[Exercise directions] Take the material below and reproduce, word for word, only the lines from the line with "ATOM 102 N N" through the line with "ATOM 161 C CA".

** Opening Information provided block **

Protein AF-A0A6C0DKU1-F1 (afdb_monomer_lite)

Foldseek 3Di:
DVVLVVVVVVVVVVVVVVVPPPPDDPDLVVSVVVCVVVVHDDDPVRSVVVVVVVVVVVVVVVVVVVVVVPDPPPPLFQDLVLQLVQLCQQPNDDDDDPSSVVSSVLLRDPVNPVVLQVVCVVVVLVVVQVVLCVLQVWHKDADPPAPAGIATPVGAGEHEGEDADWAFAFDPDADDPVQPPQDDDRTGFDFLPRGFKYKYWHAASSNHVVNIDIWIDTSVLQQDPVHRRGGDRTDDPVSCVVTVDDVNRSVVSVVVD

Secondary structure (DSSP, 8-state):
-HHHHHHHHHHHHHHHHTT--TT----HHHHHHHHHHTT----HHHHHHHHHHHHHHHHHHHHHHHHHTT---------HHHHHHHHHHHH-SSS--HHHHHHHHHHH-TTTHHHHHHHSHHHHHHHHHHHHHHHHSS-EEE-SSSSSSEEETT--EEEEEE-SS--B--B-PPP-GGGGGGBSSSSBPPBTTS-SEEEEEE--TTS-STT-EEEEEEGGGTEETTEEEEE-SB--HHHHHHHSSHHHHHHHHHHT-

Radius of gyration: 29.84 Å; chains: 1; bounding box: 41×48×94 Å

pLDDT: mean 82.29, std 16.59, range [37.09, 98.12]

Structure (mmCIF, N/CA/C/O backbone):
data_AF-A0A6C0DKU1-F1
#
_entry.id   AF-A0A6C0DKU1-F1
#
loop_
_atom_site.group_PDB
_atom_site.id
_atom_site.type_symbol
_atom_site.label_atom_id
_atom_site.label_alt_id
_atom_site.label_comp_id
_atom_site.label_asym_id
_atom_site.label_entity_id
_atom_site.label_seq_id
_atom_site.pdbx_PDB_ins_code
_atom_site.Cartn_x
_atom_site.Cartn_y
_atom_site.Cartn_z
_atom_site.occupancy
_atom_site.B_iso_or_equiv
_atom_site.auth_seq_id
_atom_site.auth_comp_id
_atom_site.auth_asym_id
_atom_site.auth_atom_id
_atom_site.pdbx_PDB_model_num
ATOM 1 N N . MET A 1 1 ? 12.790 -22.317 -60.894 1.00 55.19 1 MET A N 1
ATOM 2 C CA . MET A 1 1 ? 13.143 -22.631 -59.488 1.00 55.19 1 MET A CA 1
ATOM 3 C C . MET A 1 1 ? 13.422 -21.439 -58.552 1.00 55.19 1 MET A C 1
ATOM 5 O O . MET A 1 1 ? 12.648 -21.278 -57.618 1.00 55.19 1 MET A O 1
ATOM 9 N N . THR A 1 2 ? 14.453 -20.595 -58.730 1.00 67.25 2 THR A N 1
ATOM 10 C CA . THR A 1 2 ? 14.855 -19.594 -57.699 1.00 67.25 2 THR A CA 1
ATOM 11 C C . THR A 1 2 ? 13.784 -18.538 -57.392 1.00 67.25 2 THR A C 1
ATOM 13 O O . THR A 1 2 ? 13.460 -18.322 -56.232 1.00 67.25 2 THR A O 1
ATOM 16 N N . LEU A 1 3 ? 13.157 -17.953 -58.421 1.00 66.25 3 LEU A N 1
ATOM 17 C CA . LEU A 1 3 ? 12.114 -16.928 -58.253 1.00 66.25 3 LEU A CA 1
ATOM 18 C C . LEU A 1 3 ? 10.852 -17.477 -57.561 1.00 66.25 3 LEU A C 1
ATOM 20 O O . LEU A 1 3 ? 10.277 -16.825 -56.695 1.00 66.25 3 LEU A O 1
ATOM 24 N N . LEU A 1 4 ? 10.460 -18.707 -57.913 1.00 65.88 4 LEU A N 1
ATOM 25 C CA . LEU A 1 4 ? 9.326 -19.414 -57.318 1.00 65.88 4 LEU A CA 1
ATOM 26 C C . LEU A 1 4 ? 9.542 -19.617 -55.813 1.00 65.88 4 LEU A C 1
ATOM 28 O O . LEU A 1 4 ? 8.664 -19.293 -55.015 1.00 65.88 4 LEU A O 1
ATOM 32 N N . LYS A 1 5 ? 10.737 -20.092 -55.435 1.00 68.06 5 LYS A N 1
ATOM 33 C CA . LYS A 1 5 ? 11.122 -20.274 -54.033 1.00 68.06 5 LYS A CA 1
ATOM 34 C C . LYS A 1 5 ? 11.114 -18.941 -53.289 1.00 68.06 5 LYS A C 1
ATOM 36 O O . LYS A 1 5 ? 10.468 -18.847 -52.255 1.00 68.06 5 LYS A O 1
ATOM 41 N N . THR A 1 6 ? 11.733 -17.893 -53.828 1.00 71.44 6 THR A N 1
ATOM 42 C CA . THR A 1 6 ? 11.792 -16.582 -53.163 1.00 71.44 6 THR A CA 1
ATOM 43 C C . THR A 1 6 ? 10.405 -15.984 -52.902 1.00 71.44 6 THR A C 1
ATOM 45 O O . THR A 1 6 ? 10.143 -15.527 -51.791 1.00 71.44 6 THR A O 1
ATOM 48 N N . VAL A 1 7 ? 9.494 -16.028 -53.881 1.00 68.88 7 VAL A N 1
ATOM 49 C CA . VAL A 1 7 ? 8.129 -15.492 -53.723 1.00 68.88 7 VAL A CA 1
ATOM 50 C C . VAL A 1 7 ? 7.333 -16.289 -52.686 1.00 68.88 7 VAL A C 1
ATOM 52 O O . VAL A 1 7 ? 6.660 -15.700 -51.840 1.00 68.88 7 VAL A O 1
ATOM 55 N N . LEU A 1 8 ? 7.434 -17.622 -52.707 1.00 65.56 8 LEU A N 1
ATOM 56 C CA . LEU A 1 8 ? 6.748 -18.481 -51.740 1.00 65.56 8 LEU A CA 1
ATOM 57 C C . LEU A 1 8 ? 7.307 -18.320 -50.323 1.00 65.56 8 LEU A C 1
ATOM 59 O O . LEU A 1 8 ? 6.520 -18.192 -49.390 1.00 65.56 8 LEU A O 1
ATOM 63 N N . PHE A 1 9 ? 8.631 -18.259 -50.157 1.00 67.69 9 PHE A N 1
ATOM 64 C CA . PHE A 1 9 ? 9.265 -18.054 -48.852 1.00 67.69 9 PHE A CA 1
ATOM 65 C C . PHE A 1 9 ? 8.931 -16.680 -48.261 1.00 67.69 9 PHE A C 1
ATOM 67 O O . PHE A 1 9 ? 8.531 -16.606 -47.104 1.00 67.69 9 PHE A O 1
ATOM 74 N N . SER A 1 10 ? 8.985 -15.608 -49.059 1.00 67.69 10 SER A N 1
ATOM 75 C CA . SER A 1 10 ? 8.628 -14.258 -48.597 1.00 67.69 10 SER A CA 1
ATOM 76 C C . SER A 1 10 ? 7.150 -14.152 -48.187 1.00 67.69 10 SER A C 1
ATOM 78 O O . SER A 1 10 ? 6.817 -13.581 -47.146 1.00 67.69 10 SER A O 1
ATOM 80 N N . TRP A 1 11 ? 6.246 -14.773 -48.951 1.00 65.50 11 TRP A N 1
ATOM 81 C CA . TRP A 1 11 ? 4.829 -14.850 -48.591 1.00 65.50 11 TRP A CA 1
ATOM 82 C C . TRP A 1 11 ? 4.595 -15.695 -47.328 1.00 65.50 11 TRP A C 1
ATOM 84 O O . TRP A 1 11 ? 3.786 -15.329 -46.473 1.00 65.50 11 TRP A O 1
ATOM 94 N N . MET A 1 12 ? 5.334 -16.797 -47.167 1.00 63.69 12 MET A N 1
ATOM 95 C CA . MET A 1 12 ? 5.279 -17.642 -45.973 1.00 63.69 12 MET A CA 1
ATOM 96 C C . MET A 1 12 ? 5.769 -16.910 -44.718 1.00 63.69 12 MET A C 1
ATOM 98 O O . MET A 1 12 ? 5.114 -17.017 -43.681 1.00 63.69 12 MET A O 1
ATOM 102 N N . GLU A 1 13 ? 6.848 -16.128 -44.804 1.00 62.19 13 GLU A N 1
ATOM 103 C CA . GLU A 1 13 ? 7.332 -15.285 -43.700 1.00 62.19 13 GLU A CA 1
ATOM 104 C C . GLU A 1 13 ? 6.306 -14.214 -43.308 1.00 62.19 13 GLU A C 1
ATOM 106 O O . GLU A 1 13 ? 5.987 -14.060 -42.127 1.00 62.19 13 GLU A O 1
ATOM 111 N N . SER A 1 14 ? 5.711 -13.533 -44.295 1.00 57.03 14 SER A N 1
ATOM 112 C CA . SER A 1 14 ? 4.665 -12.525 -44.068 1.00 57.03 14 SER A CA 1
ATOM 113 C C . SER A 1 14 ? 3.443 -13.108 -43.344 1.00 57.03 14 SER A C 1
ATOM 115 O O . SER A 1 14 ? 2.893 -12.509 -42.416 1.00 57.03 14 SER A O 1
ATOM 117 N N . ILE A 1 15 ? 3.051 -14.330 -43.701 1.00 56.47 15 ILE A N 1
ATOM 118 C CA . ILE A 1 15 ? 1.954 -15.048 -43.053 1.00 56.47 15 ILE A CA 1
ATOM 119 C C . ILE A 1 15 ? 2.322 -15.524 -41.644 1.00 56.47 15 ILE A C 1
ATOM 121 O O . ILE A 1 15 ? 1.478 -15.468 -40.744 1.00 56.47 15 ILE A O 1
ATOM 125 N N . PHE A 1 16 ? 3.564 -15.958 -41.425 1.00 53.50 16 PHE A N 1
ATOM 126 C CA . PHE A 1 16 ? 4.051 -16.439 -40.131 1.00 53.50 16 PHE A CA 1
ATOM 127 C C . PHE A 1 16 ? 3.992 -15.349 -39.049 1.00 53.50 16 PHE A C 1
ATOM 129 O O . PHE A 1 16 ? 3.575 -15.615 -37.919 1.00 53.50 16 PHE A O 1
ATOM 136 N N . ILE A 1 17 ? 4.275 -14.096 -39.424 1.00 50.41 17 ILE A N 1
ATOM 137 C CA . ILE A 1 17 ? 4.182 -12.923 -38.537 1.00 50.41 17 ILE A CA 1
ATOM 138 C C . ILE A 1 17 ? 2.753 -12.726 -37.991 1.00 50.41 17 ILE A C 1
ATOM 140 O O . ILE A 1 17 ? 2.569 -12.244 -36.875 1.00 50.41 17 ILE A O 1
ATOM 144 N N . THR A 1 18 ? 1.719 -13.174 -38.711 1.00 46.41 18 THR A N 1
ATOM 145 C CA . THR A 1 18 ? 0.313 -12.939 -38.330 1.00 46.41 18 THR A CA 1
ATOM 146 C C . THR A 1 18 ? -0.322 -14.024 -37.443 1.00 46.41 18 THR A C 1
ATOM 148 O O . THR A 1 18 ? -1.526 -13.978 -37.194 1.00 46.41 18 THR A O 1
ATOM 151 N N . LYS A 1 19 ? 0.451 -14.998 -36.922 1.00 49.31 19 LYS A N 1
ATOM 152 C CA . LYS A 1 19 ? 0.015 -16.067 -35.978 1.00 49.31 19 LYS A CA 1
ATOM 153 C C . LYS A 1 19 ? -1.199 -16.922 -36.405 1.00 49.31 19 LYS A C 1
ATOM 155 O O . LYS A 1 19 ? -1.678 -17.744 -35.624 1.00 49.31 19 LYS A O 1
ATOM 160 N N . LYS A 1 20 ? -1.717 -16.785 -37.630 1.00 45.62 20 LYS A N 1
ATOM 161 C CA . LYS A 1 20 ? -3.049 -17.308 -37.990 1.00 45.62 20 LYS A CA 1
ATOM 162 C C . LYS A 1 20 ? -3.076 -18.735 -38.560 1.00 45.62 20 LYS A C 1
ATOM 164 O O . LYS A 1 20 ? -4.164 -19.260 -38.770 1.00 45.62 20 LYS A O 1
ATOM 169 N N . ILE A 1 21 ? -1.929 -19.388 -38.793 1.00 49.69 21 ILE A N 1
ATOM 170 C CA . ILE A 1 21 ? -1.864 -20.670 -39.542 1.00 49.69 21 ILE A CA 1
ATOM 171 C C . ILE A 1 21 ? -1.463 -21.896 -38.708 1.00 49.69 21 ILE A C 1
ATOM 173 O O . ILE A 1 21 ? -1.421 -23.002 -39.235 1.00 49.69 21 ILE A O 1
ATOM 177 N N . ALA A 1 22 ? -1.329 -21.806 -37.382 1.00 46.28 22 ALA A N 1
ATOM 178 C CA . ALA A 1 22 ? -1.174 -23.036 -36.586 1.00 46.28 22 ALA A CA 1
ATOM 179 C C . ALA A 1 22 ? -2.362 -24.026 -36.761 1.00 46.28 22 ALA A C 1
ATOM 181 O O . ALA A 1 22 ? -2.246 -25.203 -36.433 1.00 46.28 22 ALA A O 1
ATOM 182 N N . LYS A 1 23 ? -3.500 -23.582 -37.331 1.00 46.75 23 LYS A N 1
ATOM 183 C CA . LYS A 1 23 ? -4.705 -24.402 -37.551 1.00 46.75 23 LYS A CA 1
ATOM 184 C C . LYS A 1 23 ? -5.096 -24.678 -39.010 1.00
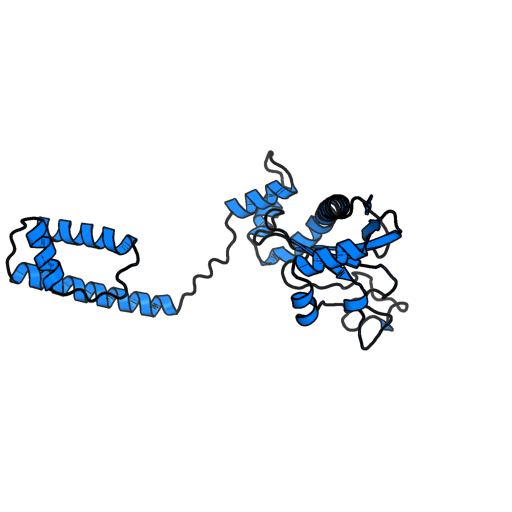 46.75 23 LYS A C 1
ATOM 186 O O . LYS A 1 23 ? -6.010 -25.471 -39.221 1.00 46.75 23 LYS A O 1
ATOM 191 N N . THR A 1 24 ? -4.456 -24.082 -40.016 1.00 51.72 24 THR A N 1
ATOM 192 C CA . THR A 1 24 ? -4.941 -24.197 -41.407 1.00 51.72 24 THR A CA 1
ATOM 193 C C . THR A 1 24 ? -4.159 -25.262 -42.174 1.00 51.72 24 THR A C 1
ATOM 195 O O . THR A 1 24 ? -2.938 -25.186 -42.298 1.00 51.72 24 THR A O 1
ATOM 198 N N . GLU A 1 25 ? -4.845 -26.275 -42.711 1.00 57.31 25 GLU A N 1
ATOM 199 C CA . GLU A 1 25 ? -4.225 -27.237 -43.626 1.00 57.31 25 GLU A CA 1
ATOM 200 C C . GLU A 1 25 ? -3.737 -26.528 -44.891 1.00 57.31 25 GLU A C 1
ATOM 202 O O . GLU A 1 25 ? -4.523 -26.000 -45.679 1.00 57.31 25 GLU A O 1
ATOM 207 N N . PHE A 1 26 ? -2.425 -26.547 -45.105 1.00 61.34 26 PHE A N 1
ATOM 208 C CA . PHE A 1 26 ? -1.826 -26.104 -46.352 1.00 61.34 26 PHE A CA 1
ATOM 209 C C . PHE A 1 26 ? -2.145 -27.125 -47.451 1.00 61.34 26 PHE A C 1
ATOM 211 O O . PHE A 1 26 ? -1.582 -28.219 -47.476 1.00 61.34 26 PHE A O 1
ATOM 218 N N . LYS A 1 27 ? -3.110 -26.807 -48.321 1.00 63.50 27 LYS A N 1
ATOM 219 C CA . LYS A 1 27 ? -3.538 -27.685 -49.420 1.00 63.50 27 LYS A CA 1
ATOM 220 C C . LYS A 1 27 ? -2.874 -27.259 -50.725 1.00 63.50 27 LYS A C 1
ATOM 222 O O . LYS A 1 27 ? -2.785 -26.072 -51.015 1.00 63.50 27 LYS A O 1
ATOM 227 N N . TYR A 1 28 ? -2.511 -28.242 -51.550 1.00 61.38 28 TYR A N 1
ATOM 228 C CA . TYR A 1 28 ? -1.940 -28.090 -52.901 1.00 61.38 28 TYR A CA 1
ATOM 229 C C . TYR A 1 28 ? -2.669 -27.036 -53.761 1.00 61.38 28 TYR A C 1
ATOM 231 O O . TYR A 1 28 ? -2.065 -26.265 -54.502 1.00 61.38 28 TYR A O 1
ATOM 239 N N . ARG A 1 29 ? -3.996 -26.949 -53.595 1.00 68.56 29 ARG A N 1
ATOM 240 C CA . ARG A 1 29 ? -4.865 -25.985 -54.284 1.00 68.56 29 ARG A CA 1
ATOM 241 C C . ARG A 1 29 ? -4.543 -24.521 -53.949 1.00 68.56 29 ARG A C 1
ATOM 243 O O . ARG A 1 29 ? -4.685 -23.673 -54.824 1.00 68.56 29 ARG A O 1
ATOM 250 N N . ASN A 1 30 ? -4.069 -24.226 -52.737 1.00 71.75 30 ASN A N 1
ATOM 251 C CA . ASN A 1 30 ? -3.748 -22.862 -52.306 1.00 71.75 30 ASN A CA 1
ATOM 252 C C . ASN A 1 30 ? -2.461 -22.355 -52.969 1.00 71.75 30 ASN A C 1
ATOM 254 O O . ASN A 1 30 ? -2.426 -21.219 -53.432 1.00 71.75 30 ASN A O 1
ATOM 258 N N . VAL A 1 31 ? -1.441 -23.215 -53.083 1.00 67.38 31 VAL A N 1
ATOM 259 C CA . VAL A 1 31 ? -0.186 -22.898 -53.788 1.00 67.38 31 VAL A CA 1
ATOM 260 C C . VAL A 1 31 ? -0.478 -22.610 -55.253 1.00 67.38 31 VAL A C 1
ATOM 262 O O . VAL A 1 31 ? -0.121 -21.554 -55.758 1.00 67.38 31 VAL A O 1
ATOM 265 N N . ILE A 1 32 ? -1.223 -23.496 -55.916 1.00 73.31 32 ILE A N 1
ATOM 266 C CA . ILE A 1 32 ? -1.611 -23.307 -57.318 1.00 73.31 32 ILE A CA 1
ATOM 267 C C . ILE A 1 32 ? -2.384 -22.000 -57.521 1.00 73.31 32 ILE A C 1
ATOM 269 O O . ILE A 1 32 ? -2.119 -21.282 -58.483 1.00 73.31 32 ILE A O 1
ATOM 273 N N . SER A 1 33 ? -3.331 -21.683 -56.632 1.00 77.94 33 SER A N 1
ATOM 274 C CA . SER A 1 33 ? -4.107 -20.442 -56.714 1.00 77.94 33 SER A CA 1
ATOM 275 C C . SER A 1 33 ? -3.214 -19.204 -56.618 1.00 77.94 33 SER A C 1
ATOM 277 O O . SER A 1 33 ? -3.394 -18.268 -57.392 1.00 77.94 33 SER A O 1
ATOM 279 N N . LEU A 1 34 ? -2.236 -19.216 -55.708 1.00 74.69 34 LEU A N 1
ATOM 280 C CA . LEU A 1 34 ? -1.298 -18.113 -55.504 1.00 74.69 34 LEU A CA 1
ATOM 281 C C . LEU A 1 34 ? -0.339 -17.944 -56.691 1.00 74.69 34 LEU A C 1
ATOM 283 O O . LEU A 1 34 ? -0.065 -16.828 -57.127 1.00 74.69 34 LEU A O 1
ATOM 287 N N . LEU A 1 35 ? 0.164 -19.046 -57.249 1.00 77.00 35 LEU A N 1
ATOM 288 C CA . LEU A 1 35 ? 1.038 -18.989 -58.422 1.00 77.00 35 LEU A CA 1
ATOM 289 C C . LEU A 1 35 ? 0.291 -18.459 -59.645 1.00 77.00 35 LEU A C 1
ATOM 291 O O . LEU A 1 35 ? 0.821 -17.625 -60.378 1.00 77.00 35 LEU A O 1
ATOM 295 N N . LYS A 1 36 ? -0.972 -18.870 -59.816 1.00 79.50 36 LYS A N 1
ATOM 296 C CA . LYS A 1 36 ? -1.847 -18.345 -60.868 1.00 79.50 36 LYS A CA 1
ATOM 297 C C . LYS A 1 36 ? -2.125 -16.852 -60.696 1.00 79.50 36 LYS A C 1
ATOM 299 O O . LYS A 1 36 ? -2.021 -16.124 -61.676 1.00 79.50 36 LYS A O 1
ATOM 304 N N . SER A 1 37 ? -2.427 -16.379 -59.482 1.00 79.62 37 SER A N 1
ATOM 305 C CA . SER A 1 37 ? -2.708 -14.952 -59.248 1.00 79.62 37 SER A CA 1
ATOM 306 C C . SER A 1 37 ? -1.504 -14.045 -59.507 1.00 79.62 37 SER A C 1
ATOM 308 O O . SER A 1 37 ? -1.684 -12.866 -59.782 1.00 79.62 37 SER A O 1
ATOM 310 N N . ASN A 1 38 ? -0.287 -14.590 -59.442 1.00 75.44 38 ASN A N 1
ATOM 311 C CA . ASN A 1 38 ? 0.955 -13.866 -59.722 1.00 75.44 38 ASN A CA 1
ATOM 312 C C . ASN A 1 38 ? 1.518 -14.153 -61.126 1.00 75.44 38 ASN A C 1
ATOM 314 O O . ASN A 1 38 ? 2.642 -13.764 -61.428 1.00 75.44 38 ASN A O 1
ATOM 318 N N . ASN A 1 39 ? 0.751 -14.841 -61.981 1.00 85.19 39 ASN A N 1
ATOM 319 C CA . ASN A 1 39 ? 1.139 -15.222 -63.341 1.00 85.19 39 ASN A CA 1
ATOM 320 C C . ASN A 1 39 ? 2.487 -15.974 -63.423 1.00 85.19 39 ASN A C 1
ATOM 322 O O . ASN A 1 39 ? 3.248 -15.838 -64.383 1.00 85.19 39 ASN A O 1
ATOM 326 N N . ILE A 1 40 ? 2.796 -16.771 -62.398 1.00 80.38 40 ILE A N 1
ATOM 327 C CA . ILE A 1 40 ? 4.037 -17.540 -62.313 1.00 80.38 40 ILE A CA 1
ATOM 328 C C . ILE A 1 40 ? 3.821 -18.875 -63.027 1.00 80.38 40 ILE A C 1
ATOM 330 O O . ILE A 1 40 ? 2.913 -19.633 -62.681 1.00 80.38 40 ILE A O 1
ATOM 334 N N . ARG A 1 41 ? 4.663 -19.179 -64.020 1.00 83.31 41 ARG A N 1
ATOM 335 C CA . ARG A 1 41 ? 4.701 -20.506 -64.654 1.00 83.31 41 ARG A CA 1
ATOM 336 C C . ARG A 1 41 ? 5.401 -21.500 -63.731 1.00 83.31 41 ARG A C 1
ATOM 338 O O . ARG A 1 41 ? 6.394 -21.153 -63.099 1.00 83.31 41 ARG A O 1
ATOM 345 N N . TYR A 1 42 ? 4.888 -22.723 -63.685 1.00 83.25 42 TYR A N 1
ATOM 346 C CA . TYR A 1 42 ? 5.411 -23.798 -62.847 1.00 83.25 42 TYR A CA 1
ATOM 347 C C . TYR A 1 42 ? 5.267 -25.145 -63.549 1.00 83.25 42 TYR A C 1
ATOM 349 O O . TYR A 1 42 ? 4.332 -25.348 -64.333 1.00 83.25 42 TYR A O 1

** Closing Information provided block **

[Task response]
ATOM 102 N N . GLU A 1 13 ? 6.848 -16.128 -44.804 1.00 62.19 13 GLU A N 1
ATOM 103 C CA . GLU A 1 13 ? 7.332 -15.285 -43.700 1.00 62.19 13 GLU A CA 1
ATOM 104 C C . GLU A 1 13 ? 6.306 -14.214 -43.308 1.00 62.19 13 GLU A C 1
ATOM 106 O O . GLU A 1 13 ? 5.987 -14.060 -42.127 1.00 62.19 13 GLU A O 1
ATOM 111 N N . SER A 1 14 ? 5.711 -13.533 -44.295 1.00 57.03 14 SER A N 1
ATOM 112 C CA . SER A 1 14 ? 4.665 -12.525 -44.068 1.00 57.03 14 SER A CA 1
ATOM 113 C C . SER A 1 14 ? 3.443 -13.108 -43.344 1.00 57.03 14 SER A C 1
ATOM 115 O O . SER A 1 14 ? 2.893 -12.509 -42.416 1.00 57.03 14 SER A O 1
ATOM 117 N N . ILE A 1 15 ? 3.051 -14.330 -43.701 1.00 56.47 15 ILE A N 1
ATOM 118 C CA . ILE A 1 15 ? 1.954 -15.048 -43.053 1.00 56.47 15 ILE A CA 1
ATOM 119 C C . ILE A 1 15 ? 2.322 -15.524 -41.644 1.00 56.47 15 ILE A C 1
ATOM 121 O O . ILE A 1 15 ? 1.478 -15.468 -40.744 1.00 56.47 15 ILE A O 1
ATOM 125 N N . PHE A 1 16 ? 3.564 -15.958 -41.425 1.00 53.50 16 PHE A N 1
ATOM 126 C CA . PHE A 1 16 ? 4.051 -16.439 -40.131 1.00 53.50 16 PHE A CA 1
ATOM 127 C C . PHE A 1 16 ? 3.992 -15.349 -39.049 1.00 53.50 16 PHE A C 1
ATOM 129 O O . PHE A 1 16 ? 3.575 -15.615 -37.919 1.00 53.50 16 PHE A O 1
ATOM 136 N N . ILE A 1 17 ? 4.275 -14.096 -39.424 1.00 50.41 17 ILE A N 1
ATOM 137 C CA . ILE A 1 17 ? 4.182 -12.923 -38.537 1.00 50.41 17 ILE A CA 1
ATOM 138 C C . ILE A 1 17 ? 2.753 -12.726 -37.991 1.00 50.41 17 ILE A C 1
ATOM 140 O O . ILE A 1 17 ? 2.569 -12.244 -36.875 1.00 50.41 17 ILE A O 1
ATOM 144 N N . THR A 1 18 ? 1.719 -13.174 -38.711 1.00 46.41 18 THR A N 1
ATOM 145 C CA . THR A 1 18 ? 0.313 -12.939 -38.330 1.00 46.41 18 THR A CA 1
ATOM 146 C C . THR A 1 18 ? -0.322 -14.024 -37.443 1.00 46.41 18 THR A C 1
ATOM 148 O O . THR A 1 18 ? -1.526 -13.978 -37.194 1.00 46.41 18 THR A O 1
ATOM 151 N N . LYS A 1 19 ? 0.451 -14.998 -36.922 1.00 49.31 19 LYS A N 1
ATOM 152 C CA . LYS A 1 19 ? 0.015 -16.067 -35.978 1.00 49.31 19 LYS A CA 1
ATOM 153 C C . LYS A 1 19 ? -1.199 -16.922 -36.405 1.00 49.31 19 LYS A C 1
ATOM 155 O O . LYS A 1 19 ? -1.678 -17.744 -35.624 1.00 49.31 19 LYS A O 1
ATOM 160 N N . LYS A 1 20 ? -1.717 -16.785 -37.630 1.00 45.62 20 LYS A N 1
ATOM 161 C CA . LYS A 1 20 ? -3.049 -17.308 -37.990 1.00 45.62 20 LYS A CA 1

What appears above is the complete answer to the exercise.